PROBLEM TO SOLVE:
Nothing but the records themselves, exactly as written and free of pictures, should appear in your response.

(Records contained in a dataset)
########

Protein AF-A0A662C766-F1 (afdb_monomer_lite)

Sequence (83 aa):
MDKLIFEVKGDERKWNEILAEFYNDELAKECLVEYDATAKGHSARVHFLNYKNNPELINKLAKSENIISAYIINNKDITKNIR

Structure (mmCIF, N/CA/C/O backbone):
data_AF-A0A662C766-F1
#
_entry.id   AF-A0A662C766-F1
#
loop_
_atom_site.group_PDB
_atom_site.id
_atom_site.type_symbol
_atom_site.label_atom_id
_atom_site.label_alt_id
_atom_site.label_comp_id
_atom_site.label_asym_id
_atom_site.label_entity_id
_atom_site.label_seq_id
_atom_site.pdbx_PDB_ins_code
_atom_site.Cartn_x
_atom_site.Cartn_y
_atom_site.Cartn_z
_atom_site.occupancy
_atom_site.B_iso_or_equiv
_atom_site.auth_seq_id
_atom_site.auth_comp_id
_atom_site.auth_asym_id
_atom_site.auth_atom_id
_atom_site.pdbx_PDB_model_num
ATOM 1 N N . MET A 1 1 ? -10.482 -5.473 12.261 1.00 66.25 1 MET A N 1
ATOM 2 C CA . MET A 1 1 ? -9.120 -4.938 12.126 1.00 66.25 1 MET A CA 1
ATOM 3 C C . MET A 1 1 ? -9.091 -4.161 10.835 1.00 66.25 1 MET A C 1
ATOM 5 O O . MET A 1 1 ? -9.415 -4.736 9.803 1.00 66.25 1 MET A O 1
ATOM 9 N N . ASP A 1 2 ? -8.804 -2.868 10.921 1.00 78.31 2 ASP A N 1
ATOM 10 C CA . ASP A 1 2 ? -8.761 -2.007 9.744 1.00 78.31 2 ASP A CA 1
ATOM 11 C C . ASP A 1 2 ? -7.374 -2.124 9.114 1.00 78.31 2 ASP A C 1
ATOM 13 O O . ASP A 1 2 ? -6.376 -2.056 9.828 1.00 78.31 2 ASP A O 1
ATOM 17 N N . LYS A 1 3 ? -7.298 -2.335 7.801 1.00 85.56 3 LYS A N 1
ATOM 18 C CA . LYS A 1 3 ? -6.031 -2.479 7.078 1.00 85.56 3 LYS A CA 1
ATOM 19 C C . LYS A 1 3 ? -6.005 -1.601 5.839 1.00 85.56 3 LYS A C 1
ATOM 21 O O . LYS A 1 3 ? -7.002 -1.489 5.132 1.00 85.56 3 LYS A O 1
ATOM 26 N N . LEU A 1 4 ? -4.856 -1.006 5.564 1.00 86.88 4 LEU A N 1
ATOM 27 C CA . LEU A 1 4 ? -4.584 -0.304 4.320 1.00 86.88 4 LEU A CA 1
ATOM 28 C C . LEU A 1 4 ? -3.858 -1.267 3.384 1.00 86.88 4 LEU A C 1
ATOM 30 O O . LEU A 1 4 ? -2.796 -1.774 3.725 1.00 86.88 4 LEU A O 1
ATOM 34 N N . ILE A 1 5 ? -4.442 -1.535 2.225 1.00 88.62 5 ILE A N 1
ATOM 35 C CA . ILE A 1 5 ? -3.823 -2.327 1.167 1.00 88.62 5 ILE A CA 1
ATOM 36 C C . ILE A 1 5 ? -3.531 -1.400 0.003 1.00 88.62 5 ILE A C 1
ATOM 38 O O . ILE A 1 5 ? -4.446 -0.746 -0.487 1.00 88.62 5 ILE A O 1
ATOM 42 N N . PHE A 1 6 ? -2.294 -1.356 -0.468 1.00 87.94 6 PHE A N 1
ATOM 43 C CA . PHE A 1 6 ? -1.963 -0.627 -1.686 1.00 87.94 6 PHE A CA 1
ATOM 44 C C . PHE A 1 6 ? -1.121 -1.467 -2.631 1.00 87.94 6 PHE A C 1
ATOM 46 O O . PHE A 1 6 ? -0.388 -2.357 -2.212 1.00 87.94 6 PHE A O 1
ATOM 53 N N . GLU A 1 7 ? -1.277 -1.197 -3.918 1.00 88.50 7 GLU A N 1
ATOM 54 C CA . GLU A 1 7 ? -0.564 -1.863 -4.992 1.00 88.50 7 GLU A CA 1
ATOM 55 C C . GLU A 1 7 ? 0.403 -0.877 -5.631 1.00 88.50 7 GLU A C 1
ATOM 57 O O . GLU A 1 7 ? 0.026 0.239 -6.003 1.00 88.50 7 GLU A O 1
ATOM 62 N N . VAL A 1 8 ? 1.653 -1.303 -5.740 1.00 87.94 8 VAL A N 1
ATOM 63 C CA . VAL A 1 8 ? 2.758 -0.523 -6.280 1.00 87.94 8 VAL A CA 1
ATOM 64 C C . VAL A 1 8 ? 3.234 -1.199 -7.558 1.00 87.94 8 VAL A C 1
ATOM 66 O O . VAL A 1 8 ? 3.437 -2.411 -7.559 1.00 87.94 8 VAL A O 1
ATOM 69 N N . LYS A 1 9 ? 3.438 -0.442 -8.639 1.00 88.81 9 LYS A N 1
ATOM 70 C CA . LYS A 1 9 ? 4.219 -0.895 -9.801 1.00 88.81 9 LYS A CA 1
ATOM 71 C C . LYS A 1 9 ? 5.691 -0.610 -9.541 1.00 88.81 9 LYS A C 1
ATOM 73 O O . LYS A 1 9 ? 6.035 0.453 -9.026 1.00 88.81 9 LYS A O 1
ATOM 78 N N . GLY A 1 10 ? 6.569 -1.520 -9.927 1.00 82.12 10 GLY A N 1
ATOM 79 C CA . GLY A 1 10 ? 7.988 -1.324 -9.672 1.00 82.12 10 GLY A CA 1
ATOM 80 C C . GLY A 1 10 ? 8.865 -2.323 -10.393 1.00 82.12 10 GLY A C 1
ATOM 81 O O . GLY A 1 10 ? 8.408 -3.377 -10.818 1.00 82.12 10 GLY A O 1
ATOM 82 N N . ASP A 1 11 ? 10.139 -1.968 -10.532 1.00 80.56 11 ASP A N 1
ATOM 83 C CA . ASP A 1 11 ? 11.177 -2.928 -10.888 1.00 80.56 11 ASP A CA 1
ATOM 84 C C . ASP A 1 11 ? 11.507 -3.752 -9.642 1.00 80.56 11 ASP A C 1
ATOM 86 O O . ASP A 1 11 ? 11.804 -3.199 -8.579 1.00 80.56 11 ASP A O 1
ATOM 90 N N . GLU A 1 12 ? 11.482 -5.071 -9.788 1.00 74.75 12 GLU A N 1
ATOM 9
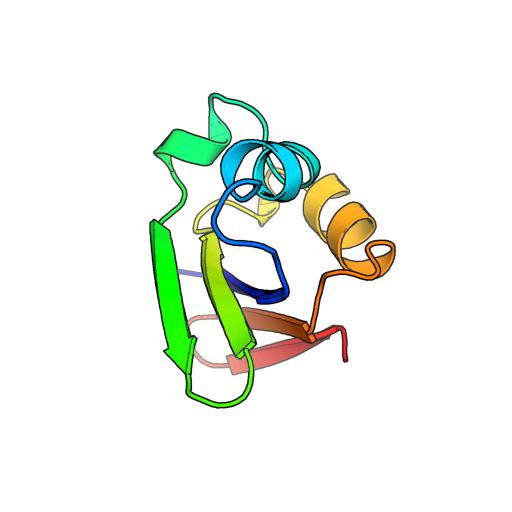1 C CA . GLU A 1 12 ? 11.764 -6.019 -8.719 1.00 74.75 12 GLU A CA 1
ATOM 92 C C . GLU A 1 12 ? 13.117 -5.810 -8.032 1.00 74.75 12 GLU A C 1
ATOM 94 O O . GLU A 1 12 ? 13.252 -6.027 -6.827 1.00 74.75 12 GLU A O 1
ATOM 99 N N . ARG A 1 13 ? 14.101 -5.279 -8.763 1.00 79.31 13 ARG A N 1
ATOM 100 C CA . ARG A 1 13 ? 15.438 -4.975 -8.234 1.00 79.31 13 ARG A CA 1
ATOM 101 C C . ARG A 1 13 ? 15.446 -3.785 -7.278 1.00 79.31 13 ARG A C 1
ATOM 103 O O . ARG A 1 13 ? 16.404 -3.624 -6.529 1.00 79.31 13 ARG A O 1
ATOM 110 N N . LYS A 1 14 ? 14.405 -2.949 -7.321 1.00 80.12 14 LYS A N 1
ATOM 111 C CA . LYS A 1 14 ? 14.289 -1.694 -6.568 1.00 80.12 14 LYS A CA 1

########

EXERCISE OUTPUT:
Protein AF-A0A662C766-F1 (afdb_monomer_lite)

Sequence (83 aa):
MDKLIFEVKGDERKWNEILAEFYNDELAKECLVEYDATAKGHSARVHFLNYKNNPELINKLAKSENIISAYIINNKDITKNIR

Structure (mmCIF, N/CA/C/O backbone):
data_AF-A0A662C766-F1
#
_entry.id   AF-A0A662C766-F1
#
loop_
_atom_site.group_PDB
_atom_site.id
_atom_site.type_symbol
_atom_site.label_atom_id
_atom_site.label_alt_id
_atom_site.label_comp_id
_atom_site.label_asym_id
_atom_site.label_entity_id
_atom_site.label_seq_id
_atom_site.pdbx_PDB_ins_code
_atom_site.Cartn_x
_atom_site.Cartn_y
_atom_site.Cartn_z
_atom_site.occupancy
_atom_site.B_iso_or_equiv
_atom_site.auth_seq_id
_atom_site.auth_comp_id
_atom_site.auth_asym_id
_atom_site.auth_atom_id
_atom_site.pdbx_PDB_model_num
ATOM 1 N N . MET A 1 1 ? -10.482 -5.473 12.261 1.00 66.25 1 MET A N 1
ATOM 2 C CA . MET A 1 1 ? -9.120 -4.938 12.126 1.00 66.25 1 MET A CA 1
ATOM 3 C C . MET A 1 1 ? -9.091 -4.161 10.835 1.00 66.25 1 MET A C 1
ATOM 5 O O . MET A 1 1 ? -9.415 -4.736 9.803 1.00 66.25 1 MET A O 1
ATOM 9 N N . ASP A 1 2 ? -8.804 -2.868 10.921 1.00 78.31 2 ASP A N 1
ATOM 10 C CA . ASP A 1 2 ? -8.761 -2.007 9.744 1.00 78.31 2 ASP A CA 1
ATOM 11 C C . ASP A 1 2 ? -7.374 -2.124 9.114 1.00 78.31 2 ASP A C 1
ATOM 13 O O . ASP A 1 2 ? -6.376 -2.056 9.828 1.00 78.31 2 ASP A O 1
ATOM 17 N N . LYS A 1 3 ? -7.298 -2.335 7.801 1.00 85.56 3 LYS A N 1
ATOM 18 C CA . LYS A 1 3 ? -6.031 -2.479 7.078 1.00 85.56 3 LYS A CA 1
ATOM 19 C C . LYS A 1 3 ? -6.005 -1.601 5.839 1.00 85.56 3 LYS A C 1
ATOM 21 O O . LYS A 1 3 ? -7.002 -1.489 5.132 1.00 85.56 3 LYS A O 1
ATOM 26 N N . LEU A 1 4 ? -4.856 -1.006 5.564 1.00 86.88 4 LEU A N 1
ATOM 27 C CA . LEU A 1 4 ? -4.584 -0.304 4.320 1.00 86.88 4 LEU A CA 1
ATOM 28 C C . LEU A 1 4 ? -3.858 -1.267 3.384 1.00 86.88 4 LEU A C 1
ATOM 30 O O . LEU A 1 4 ? -2.796 -1.774 3.725 1.00 86.88 4 LEU A O 1
ATOM 34 N N . ILE A 1 5 ? -4.442 -1.535 2.225 1.00 88.62 5 ILE A N 1
ATOM 35 C CA . ILE A 1 5 ? -3.823 -2.327 1.167 1.00 88.62 5 ILE A CA 1
ATOM 36 C C . ILE A 1 5 ? -3.531 -1.400 0.003 1.00 88.62 5 ILE A C 1
ATOM 38 O O . ILE A 1 5 ? -4.446 -0.746 -0.487 1.00 88.62 5 ILE A O 1
ATOM 42 N N . PHE A 1 6 ? -2.294 -1.356 -0.468 1.00 87.94 6 PHE A N 1
ATOM 43 C CA . PHE A 1 6 ? -1.963 -0.627 -1.686 1.00 87.94 6 PHE A CA 1
ATOM 44 C C . PHE A 1 6 ? -1.121 -1.467 -2.631 1.00 87.94 6 PHE A C 1
ATOM 46 O O . PHE A 1 6 ? -0.388 -2.357 -2.212 1.00 87.94 6 PHE A O 1
ATOM 53 N N . GLU A 1 7 ? -1.277 -1.197 -3.918 1.00 88.50 7 GLU A N 1
ATOM 54 C CA . GLU A 1 7 ? -0.564 -1.863 -4.992 1.00 88.50 7 GLU A CA 1
ATOM 55 C C . GLU A 1 7 ? 0.403 -0.877 -5.631 1.00 88.50 7 GLU A C 1
ATOM 57 O O . GLU A 1 7 ? 0.026 0.239 -6.003 1.00 88.50 7 GLU A O 1
ATOM 62 N N . VAL A 1 8 ? 1.653 -1.303 -5.740 1.00 87.94 8 VAL A N 1
ATOM 63 C CA . VAL A 1 8 ? 2.758 -0.523 -6.280 1.00 87.94 8 VAL A CA 1
ATOM 64 C C . VAL A 1 8 ? 3.234 -1.199 -7.558 1.00 87.94 8 VAL A C 1
ATOM 66 O O . VAL A 1 8 ? 3.437 -2.411 -7.559 1.00 87.94 8 VAL A O 1
ATOM 69 N N . LYS A 1 9 ? 3.438 -0.442 -8.639 1.00 88.81 9 LYS A N 1
ATOM 70 C CA . LYS A 1 9 ? 4.219 -0.895 -9.801 1.00 88.81 9 LYS A CA 1
ATOM 71 C C . LYS A 1 9 ? 5.691 -0.610 -9.541 1.00 88.81 9 LYS A C 1
ATOM 73 O O . LYS A 1 9 ? 6.035 0.453 -9.026 1.00 88.81 9 LYS A O 1
ATOM 78 N N . GLY A 1 10 ? 6.569 -1.520 -9.927 1.00 82.12 10 GLY A N 1
ATOM 79 C CA . GLY A 1 10 ? 7.988 -1.324 -9.672 1.00 82.12 10 GLY A CA 1
ATOM 80 C C . GLY A 1 10 ? 8.865 -2.323 -10.393 1.00 82.12 10 GLY A C 1
ATOM 81 O O . GLY A 1 10 ? 8.408 -3.377 -10.818 1.00 82.12 10 GLY A O 1
ATOM 82 N N . ASP A 1 11 ? 10.139 -1.968 -10.532 1.00 80.56 11 ASP A N 1
ATOM 83 C CA . ASP A 1 11 ? 11.177 -2.928 -10.888 1.00 80.56 11 ASP A CA 1
ATOM 84 C C . ASP A 1 11 ? 11.507 -3.752 -9.642 1.00 80.56 11 ASP A C 1
ATOM 86 O O . ASP A 1 11 ? 11.804 -3.199 -8.579 1.00 80.56 11 ASP A O 1
ATOM 90 N N . GLU A 1 12 ? 11.482 -5.071 -9.788 1.00 74.75 12 GLU A N 1
ATOM 9
1 C CA . GLU A 1 12 ? 11.764 -6.019 -8.719 1.00 74.75 12 GLU A CA 1
ATOM 92 C C . GLU A 1 12 ? 13.117 -5.810 -8.032 1.00 74.75 12 GLU A C 1
ATOM 94 O O . GLU A 1 12 ? 13.252 -6.027 -6.827 1.00 74.75 12 GLU A O 1
ATOM 99 N N . ARG A 1 13 ? 14.101 -5.279 -8.763 1.00 79.31 13 ARG A N 1
ATOM 100 C CA . ARG A 1 13 ? 15.438 -4.975 -8.234 1.00 79.31 13 ARG A CA 1
ATOM 101 C C . ARG A 1 13 ? 15.446 -3.785 -7.278 1.00 79.31 13 ARG A C 1
ATOM 103 O O . ARG A 1 13 ? 16.404 -3.624 -6.529 1.00 79.31 13 ARG A O 1
ATOM 110 N N . LYS A 1 14 ? 14.405 -2.949 -7.321 1.00 80.12 14 LYS A N 1
ATOM 111 C CA . LYS A 1 14 ? 14.289 -1.694 -6.568 1.00 80.12 14 LYS A CA 1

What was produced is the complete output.